In an email to the CM-A community to announce Khan’s reappointment, Dean Poole wrote, “My decision was ultimately based not only on Omar’s accomplishments in the past five years, but on the conviction that this important project you and he have started is not yet finished, and that it can best be advanced under his continued leadership.”
Before joining CM-A, Khan served as department chair at the Department of Architecture at the University at Buffalo (UB), State University of New York. He received his bachelor of architecture degree from Cornell University and a master in design and computation from Massachusetts Institute of Technology, where he was a member of the Aesthetics and Computation Group at the MIT Media Lab.
In addition to Khan’s reappointment, Associate Professor Jeremy Ficca has been appointed as Associate Head for Design Fundamentals. Ficca will be the second person in this role, following the retirement of Mary-Lou Arscott. One of the three tenets of CM-A’s Pedagogies, the Design Fundamentals pedagogy articulates an expansive approach to teaching core architectural competencies. It builds on learning through drawing and making (hand and digital), supported by computational, building science and ecological thinking. It embraces Indigenous and global historical models that demonstrate care and responsibility for the environment.
In this new role, Ficca will be responsible for overseeing the B.Arch and B.A. curricula, studio sequences and options, course requirements and electives, space planning, undergraduate NAAB accreditation, coordinating undergraduate admissions, student advising and discourse among undergraduate student representatives and the faculty and staff.

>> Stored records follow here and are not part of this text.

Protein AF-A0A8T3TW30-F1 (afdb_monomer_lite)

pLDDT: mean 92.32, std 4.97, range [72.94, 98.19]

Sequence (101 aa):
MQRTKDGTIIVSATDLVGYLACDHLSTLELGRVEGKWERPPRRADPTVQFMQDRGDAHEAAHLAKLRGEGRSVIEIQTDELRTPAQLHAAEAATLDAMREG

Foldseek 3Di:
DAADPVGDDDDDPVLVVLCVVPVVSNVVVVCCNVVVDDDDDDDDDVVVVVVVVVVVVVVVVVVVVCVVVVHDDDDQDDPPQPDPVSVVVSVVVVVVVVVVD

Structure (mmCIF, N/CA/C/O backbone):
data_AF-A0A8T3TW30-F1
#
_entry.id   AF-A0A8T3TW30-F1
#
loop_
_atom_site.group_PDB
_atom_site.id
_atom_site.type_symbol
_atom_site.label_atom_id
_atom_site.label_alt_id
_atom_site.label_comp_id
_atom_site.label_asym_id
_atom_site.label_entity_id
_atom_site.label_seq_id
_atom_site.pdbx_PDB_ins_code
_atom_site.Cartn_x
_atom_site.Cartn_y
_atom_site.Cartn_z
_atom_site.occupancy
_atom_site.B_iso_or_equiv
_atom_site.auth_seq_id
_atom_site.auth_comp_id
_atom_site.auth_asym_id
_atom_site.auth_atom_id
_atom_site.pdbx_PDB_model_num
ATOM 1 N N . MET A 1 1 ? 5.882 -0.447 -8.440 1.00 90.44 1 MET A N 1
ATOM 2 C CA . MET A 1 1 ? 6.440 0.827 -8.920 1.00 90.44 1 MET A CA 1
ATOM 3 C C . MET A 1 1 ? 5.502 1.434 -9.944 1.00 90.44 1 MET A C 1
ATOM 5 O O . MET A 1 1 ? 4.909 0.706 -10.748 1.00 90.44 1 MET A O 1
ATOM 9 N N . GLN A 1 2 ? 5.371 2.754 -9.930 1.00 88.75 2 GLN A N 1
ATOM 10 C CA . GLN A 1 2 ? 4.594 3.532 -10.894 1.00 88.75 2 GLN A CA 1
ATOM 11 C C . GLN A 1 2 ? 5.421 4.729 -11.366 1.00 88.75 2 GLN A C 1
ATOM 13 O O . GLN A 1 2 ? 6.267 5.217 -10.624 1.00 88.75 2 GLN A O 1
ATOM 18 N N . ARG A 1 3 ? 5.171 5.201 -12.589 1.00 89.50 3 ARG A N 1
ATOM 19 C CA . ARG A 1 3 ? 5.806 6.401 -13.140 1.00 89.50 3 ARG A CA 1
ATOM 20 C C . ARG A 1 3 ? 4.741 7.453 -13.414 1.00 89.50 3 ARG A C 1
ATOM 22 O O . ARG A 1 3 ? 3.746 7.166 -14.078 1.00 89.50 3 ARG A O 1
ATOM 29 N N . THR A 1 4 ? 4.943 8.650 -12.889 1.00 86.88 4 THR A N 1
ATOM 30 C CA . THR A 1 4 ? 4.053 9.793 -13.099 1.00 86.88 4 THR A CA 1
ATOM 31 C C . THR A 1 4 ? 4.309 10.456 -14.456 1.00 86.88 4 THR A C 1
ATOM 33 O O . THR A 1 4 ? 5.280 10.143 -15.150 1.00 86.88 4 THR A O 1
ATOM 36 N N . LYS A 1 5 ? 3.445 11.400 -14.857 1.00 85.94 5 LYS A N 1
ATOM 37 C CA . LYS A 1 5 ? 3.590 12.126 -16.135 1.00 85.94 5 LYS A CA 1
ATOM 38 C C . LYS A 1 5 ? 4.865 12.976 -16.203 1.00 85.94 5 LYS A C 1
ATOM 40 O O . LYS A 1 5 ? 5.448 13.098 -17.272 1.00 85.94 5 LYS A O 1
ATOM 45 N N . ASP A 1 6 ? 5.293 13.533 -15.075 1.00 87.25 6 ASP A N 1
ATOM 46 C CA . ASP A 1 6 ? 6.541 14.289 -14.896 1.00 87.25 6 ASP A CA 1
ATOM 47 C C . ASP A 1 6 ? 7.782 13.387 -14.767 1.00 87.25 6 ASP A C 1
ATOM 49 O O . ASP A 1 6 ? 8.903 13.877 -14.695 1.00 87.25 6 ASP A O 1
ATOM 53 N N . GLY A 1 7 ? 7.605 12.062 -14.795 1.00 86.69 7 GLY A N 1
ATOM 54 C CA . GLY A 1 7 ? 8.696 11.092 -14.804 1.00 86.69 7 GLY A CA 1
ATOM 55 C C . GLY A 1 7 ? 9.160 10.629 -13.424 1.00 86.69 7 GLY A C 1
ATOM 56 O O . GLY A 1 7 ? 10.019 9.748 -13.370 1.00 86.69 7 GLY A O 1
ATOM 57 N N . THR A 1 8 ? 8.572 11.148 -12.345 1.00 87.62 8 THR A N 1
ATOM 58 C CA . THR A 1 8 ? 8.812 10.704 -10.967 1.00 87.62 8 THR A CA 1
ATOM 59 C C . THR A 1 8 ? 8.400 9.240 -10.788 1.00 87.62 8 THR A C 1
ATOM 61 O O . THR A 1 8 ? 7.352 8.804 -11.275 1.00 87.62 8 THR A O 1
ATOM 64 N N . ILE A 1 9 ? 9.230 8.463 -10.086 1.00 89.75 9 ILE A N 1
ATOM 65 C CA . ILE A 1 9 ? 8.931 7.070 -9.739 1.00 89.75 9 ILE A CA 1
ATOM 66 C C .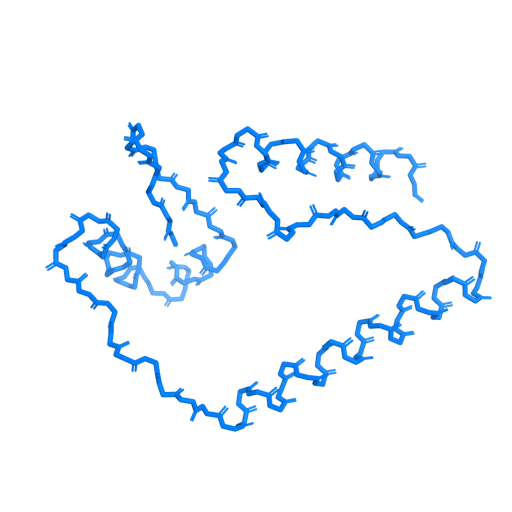 ILE A 1 9 ? 8.347 7.021 -8.332 1.00 89.75 9 ILE A C 1
ATOM 68 O O . ILE A 1 9 ? 8.960 7.490 -7.378 1.00 89.75 9 ILE A O 1
ATOM 72 N N . ILE A 1 10 ? 7.174 6.408 -8.215 1.00 89.62 10 ILE A N 1
ATOM 73 C CA . ILE A 1 10 ? 6.507 6.125 -6.947 1.00 89.62 10 ILE A CA 1
ATOM 74 C C . ILE A 1 10 ? 6.709 4.647 -6.623 1.00 89.62 10 ILE A C 1
ATOM 76 O O . ILE A 1 10 ? 6.458 3.768 -7.461 1.00 89.62 10 ILE A O 1
ATOM 80 N N . VAL A 1 11 ? 7.148 4.380 -5.396 1.00 90.94 11 VAL A N 1
ATOM 81 C CA . VAL A 1 11 ? 7.360 3.034 -4.858 1.00 90.94 11 VAL A CA 1
ATOM 82 C C . VAL A 1 11 ? 6.371 2.752 -3.732 1.00 90.94 11 VAL A C 1
ATOM 84 O O . VAL A 1 11 ? 5.975 3.660 -3.007 1.00 90.94 11 VAL A O 1
ATOM 87 N N . SER A 1 12 ? 5.959 1.494 -3.596 1.00 89.62 12 SER A N 1
ATOM 88 C CA . SER A 1 12 ? 5.096 1.028 -2.508 1.00 89.62 12 SER A CA 1
ATOM 89 C C . SER A 1 12 ? 5.827 0.061 -1.575 1.00 89.62 12 SER A C 1
ATOM 91 O O . SER A 1 12 ? 6.931 -0.403 -1.869 1.00 89.62 12 SER A O 1
ATOM 93 N N . ALA A 1 13 ? 5.182 -0.315 -0.467 1.00 91.56 13 ALA A N 1
ATOM 94 C CA . ALA A 1 13 ? 5.689 -1.354 0.430 1.00 91.56 13 ALA A CA 1
ATOM 95 C C . ALA A 1 13 ? 5.971 -2.681 -0.303 1.00 91.56 13 ALA A C 1
ATOM 97 O O . ALA A 1 13 ? 6.951 -3.357 -0.002 1.00 91.56 13 ALA A O 1
ATOM 98 N N . THR A 1 14 ? 5.165 -3.035 -1.311 1.00 91.12 14 THR A N 1
ATOM 99 C CA . THR A 1 14 ? 5.397 -4.229 -2.139 1.00 91.12 14 THR A CA 1
ATOM 100 C C . THR A 1 14 ? 6.705 -4.144 -2.921 1.00 91.12 14 THR A C 1
ATOM 102 O O . THR A 1 14 ? 7.388 -5.155 -3.051 1.00 91.12 14 THR A O 1
ATOM 105 N N . ASP A 1 15 ? 7.079 -2.962 -3.416 1.00 94.06 15 ASP A N 1
ATOM 106 C CA . ASP A 1 15 ? 8.349 -2.778 -4.128 1.00 94.06 15 ASP A CA 1
ATOM 107 C C . ASP A 1 15 ? 9.543 -2.945 -3.184 1.00 94.06 15 ASP A C 1
ATOM 109 O O . ASP A 1 15 ? 10.537 -3.569 -3.549 1.00 94.06 15 ASP A O 1
ATOM 113 N N . LEU A 1 16 ? 9.424 -2.444 -1.949 1.00 94.12 16 LEU A N 1
ATOM 114 C CA . LEU A 1 16 ? 10.443 -2.627 -0.917 1.00 94.12 16 LEU A CA 1
ATOM 115 C C . LEU A 1 16 ? 10.595 -4.103 -0.532 1.00 94.12 16 LEU A C 1
ATOM 117 O O . LEU A 1 16 ? 11.709 -4.618 -0.507 1.00 94.12 16 LEU A O 1
ATOM 121 N N . VAL A 1 17 ? 9.486 -4.801 -0.268 1.00 96.06 17 VAL A N 1
ATOM 122 C CA . VAL A 1 17 ? 9.503 -6.244 0.027 1.00 96.06 17 VAL A CA 1
ATOM 123 C C . VAL A 1 17 ? 10.085 -7.027 -1.151 1.00 96.06 17 VAL A C 1
ATOM 125 O O . VAL A 1 17 ? 10.898 -7.924 -0.943 1.00 96.06 17 VAL A O 1
ATOM 128 N N . GLY A 1 18 ? 9.722 -6.658 -2.382 1.00 94.19 18 GLY A N 1
ATOM 129 C CA . GLY A 1 18 ? 10.276 -7.242 -3.599 1.00 94.19 18 GLY A CA 1
ATOM 130 C C . GLY A 1 18 ? 11.793 -7.088 -3.678 1.00 94.19 18 GLY A C 1
ATOM 131 O O . GLY A 1 18 ? 12.480 -8.082 -3.887 1.00 94.19 18 GLY A O 1
ATOM 132 N N . TYR A 1 19 ? 12.312 -5.882 -3.425 1.00 95.00 19 TYR A N 1
ATOM 133 C CA . TYR A 1 19 ? 13.751 -5.614 -3.376 1.00 95.00 19 TYR A CA 1
ATOM 134 C C . TYR A 1 19 ? 14.469 -6.443 -2.305 1.00 95.00 19 TYR A C 1
ATOM 136 O O . TYR A 1 19 ? 15.507 -7.039 -2.578 1.00 95.00 19 TYR A O 1
ATOM 144 N N . LEU A 1 20 ? 13.909 -6.497 -1.092 1.00 96.50 20 LEU A N 1
ATOM 145 C CA . LEU A 1 20 ? 14.489 -7.249 0.024 1.00 96.50 20 LEU A CA 1
ATOM 146 C C . LEU A 1 20 ? 14.504 -8.760 -0.236 1.00 96.50 20 LEU A C 1
ATOM 148 O O . LEU A 1 20 ? 15.407 -9.450 0.230 1.00 96.50 20 LEU A O 1
ATOM 152 N N . ALA A 1 21 ? 13.516 -9.274 -0.969 1.00 95.50 21 ALA A N 1
ATOM 153 C CA . ALA A 1 21 ? 13.478 -10.671 -1.379 1.00 95.50 21 ALA A CA 1
ATOM 154 C C . ALA A 1 21 ? 14.445 -10.958 -2.540 1.00 95.50 21 ALA A C 1
ATOM 156 O O . ALA A 1 21 ? 15.084 -12.009 -2.563 1.00 95.50 21 ALA A O 1
ATOM 157 N N . CYS A 1 22 ? 14.523 -10.052 -3.519 1.00 95.81 22 CYS A N 1
ATOM 158 C CA . CYS A 1 22 ? 15.358 -10.179 -4.706 1.00 95.81 22 CYS A CA 1
ATOM 159 C C . CYS A 1 22 ? 15.562 -8.809 -5.377 1.00 95.81 22 CYS A C 1
ATOM 161 O O . CYS A 1 22 ? 14.644 -8.245 -5.974 1.00 95.81 22 CYS A O 1
ATOM 163 N N . ASP A 1 23 ? 16.790 -8.304 -5.365 1.00 92.94 23 ASP A N 1
ATOM 164 C CA . ASP A 1 23 ? 17.180 -7.057 -6.031 1.00 92.94 23 ASP A CA 1
ATOM 165 C C . ASP A 1 23 ? 16.857 -7.050 -7.539 1.00 92.94 23 ASP A C 1
ATOM 167 O O . ASP A 1 23 ? 16.370 -6.048 -8.072 1.00 92.94 23 ASP A O 1
ATOM 171 N N . HIS A 1 24 ? 17.026 -8.188 -8.219 1.00 94.94 24 HI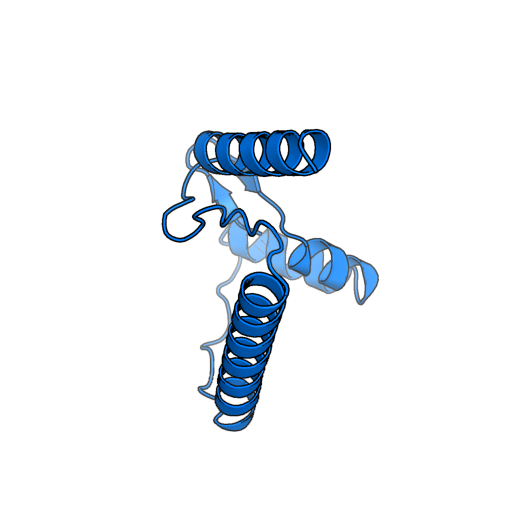S A N 1
ATOM 172 C CA . HIS A 1 24 ? 16.691 -8.348 -9.636 1.00 94.94 24 HIS A CA 1
ATOM 173 C C . HIS A 1 24 ? 15.198 -8.108 -9.924 1.00 94.94 24 HIS A C 1
ATOM 175 O O . HIS A 1 24 ? 14.859 -7.559 -10.975 1.00 94.94 24 HIS A O 1
ATOM 181 N N . LEU A 1 25 ? 14.291 -8.434 -8.995 1.00 93.88 25 LEU A N 1
ATOM 182 C CA . LEU A 1 25 ? 12.863 -8.145 -9.169 1.00 93.88 25 LEU A CA 1
ATOM 183 C C . LEU A 1 25 ? 12.610 -6.636 -9.281 1.00 93.88 25 LEU A C 1
ATOM 185 O O . LEU A 1 25 ? 11.809 -6.204 -10.110 1.00 93.88 25 LEU A O 1
ATOM 189 N N . SER A 1 26 ? 13.336 -5.824 -8.515 1.00 94.19 26 SER A N 1
ATOM 190 C CA . SER A 1 26 ? 13.246 -4.365 -8.610 1.00 94.19 26 SER A CA 1
ATOM 191 C C . SER A 1 26 ? 13.787 -3.837 -9.934 1.00 94.19 26 SER A C 1
ATOM 193 O O . SER A 1 26 ? 13.191 -2.928 -10.507 1.00 94.19 26 SER A O 1
ATOM 195 N N . THR A 1 27 ? 14.860 -4.425 -10.475 1.00 94.56 27 THR A N 1
ATOM 196 C CA . THR A 1 27 ? 15.334 -4.105 -11.833 1.00 94.56 27 THR A CA 1
ATOM 197 C C . THR A 1 27 ? 14.274 -4.432 -12.888 1.00 94.56 27 THR A C 1
ATOM 199 O O . THR A 1 27 ? 14.040 -3.629 -13.794 1.00 94.56 27 THR A O 1
ATOM 202 N N . LEU A 1 28 ? 13.598 -5.579 -12.754 1.00 94.88 28 LEU A N 1
ATOM 203 C CA . LEU A 1 28 ? 12.503 -5.979 -13.640 1.00 94.88 28 LEU A CA 1
ATOM 204 C C . LEU A 1 28 ? 11.314 -5.010 -13.546 1.00 94.88 28 LEU A C 1
ATOM 206 O O . LEU A 1 28 ? 10.766 -4.587 -14.563 1.00 94.88 28 LEU A O 1
ATOM 210 N N . GLU A 1 29 ? 10.925 -4.603 -12.342 1.00 94.12 29 GLU A N 1
ATOM 211 C CA . GLU A 1 29 ? 9.849 -3.628 -12.154 1.00 94.12 29 GLU A CA 1
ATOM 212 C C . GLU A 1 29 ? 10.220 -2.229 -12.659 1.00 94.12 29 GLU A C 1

“I am honored to embark upon this next chapter and look forward to working with my colleagues and engaging with students in this new capacity. My interactions with our community remind me of the inherent optimism and imaginative potential of the design process and the critical role design fundamentals play in empowering our students and fostering a vibrant design culture. I am enthusiastic to join the leadership team and contribute to the collective effort of shepherding this wonderful school.”
Ficca is a licensed architect in Pennsylvania, an Associate Professor at CM-A, Track Chair for the Master of Advanced Architectural Design (MAAD) program, and Director of the Design Fabrication (dFAB) Lab. In addition to his appointment at CM-A, this semester, Jeremy has served as a Design Critic in Architecture at the Harvard University Graduate School of Design, where his research and teaching have been featured in a GSD news story. With his students, Jeremy seeks to co-create a learning culture that foregrounds the ethical dimensions of design and articulates the values that inform our common purpose. Jeremy earned his post-professional Master of Architecture from the GSD, with commendation, and his Bachelor of Architecture from Virginia Tech.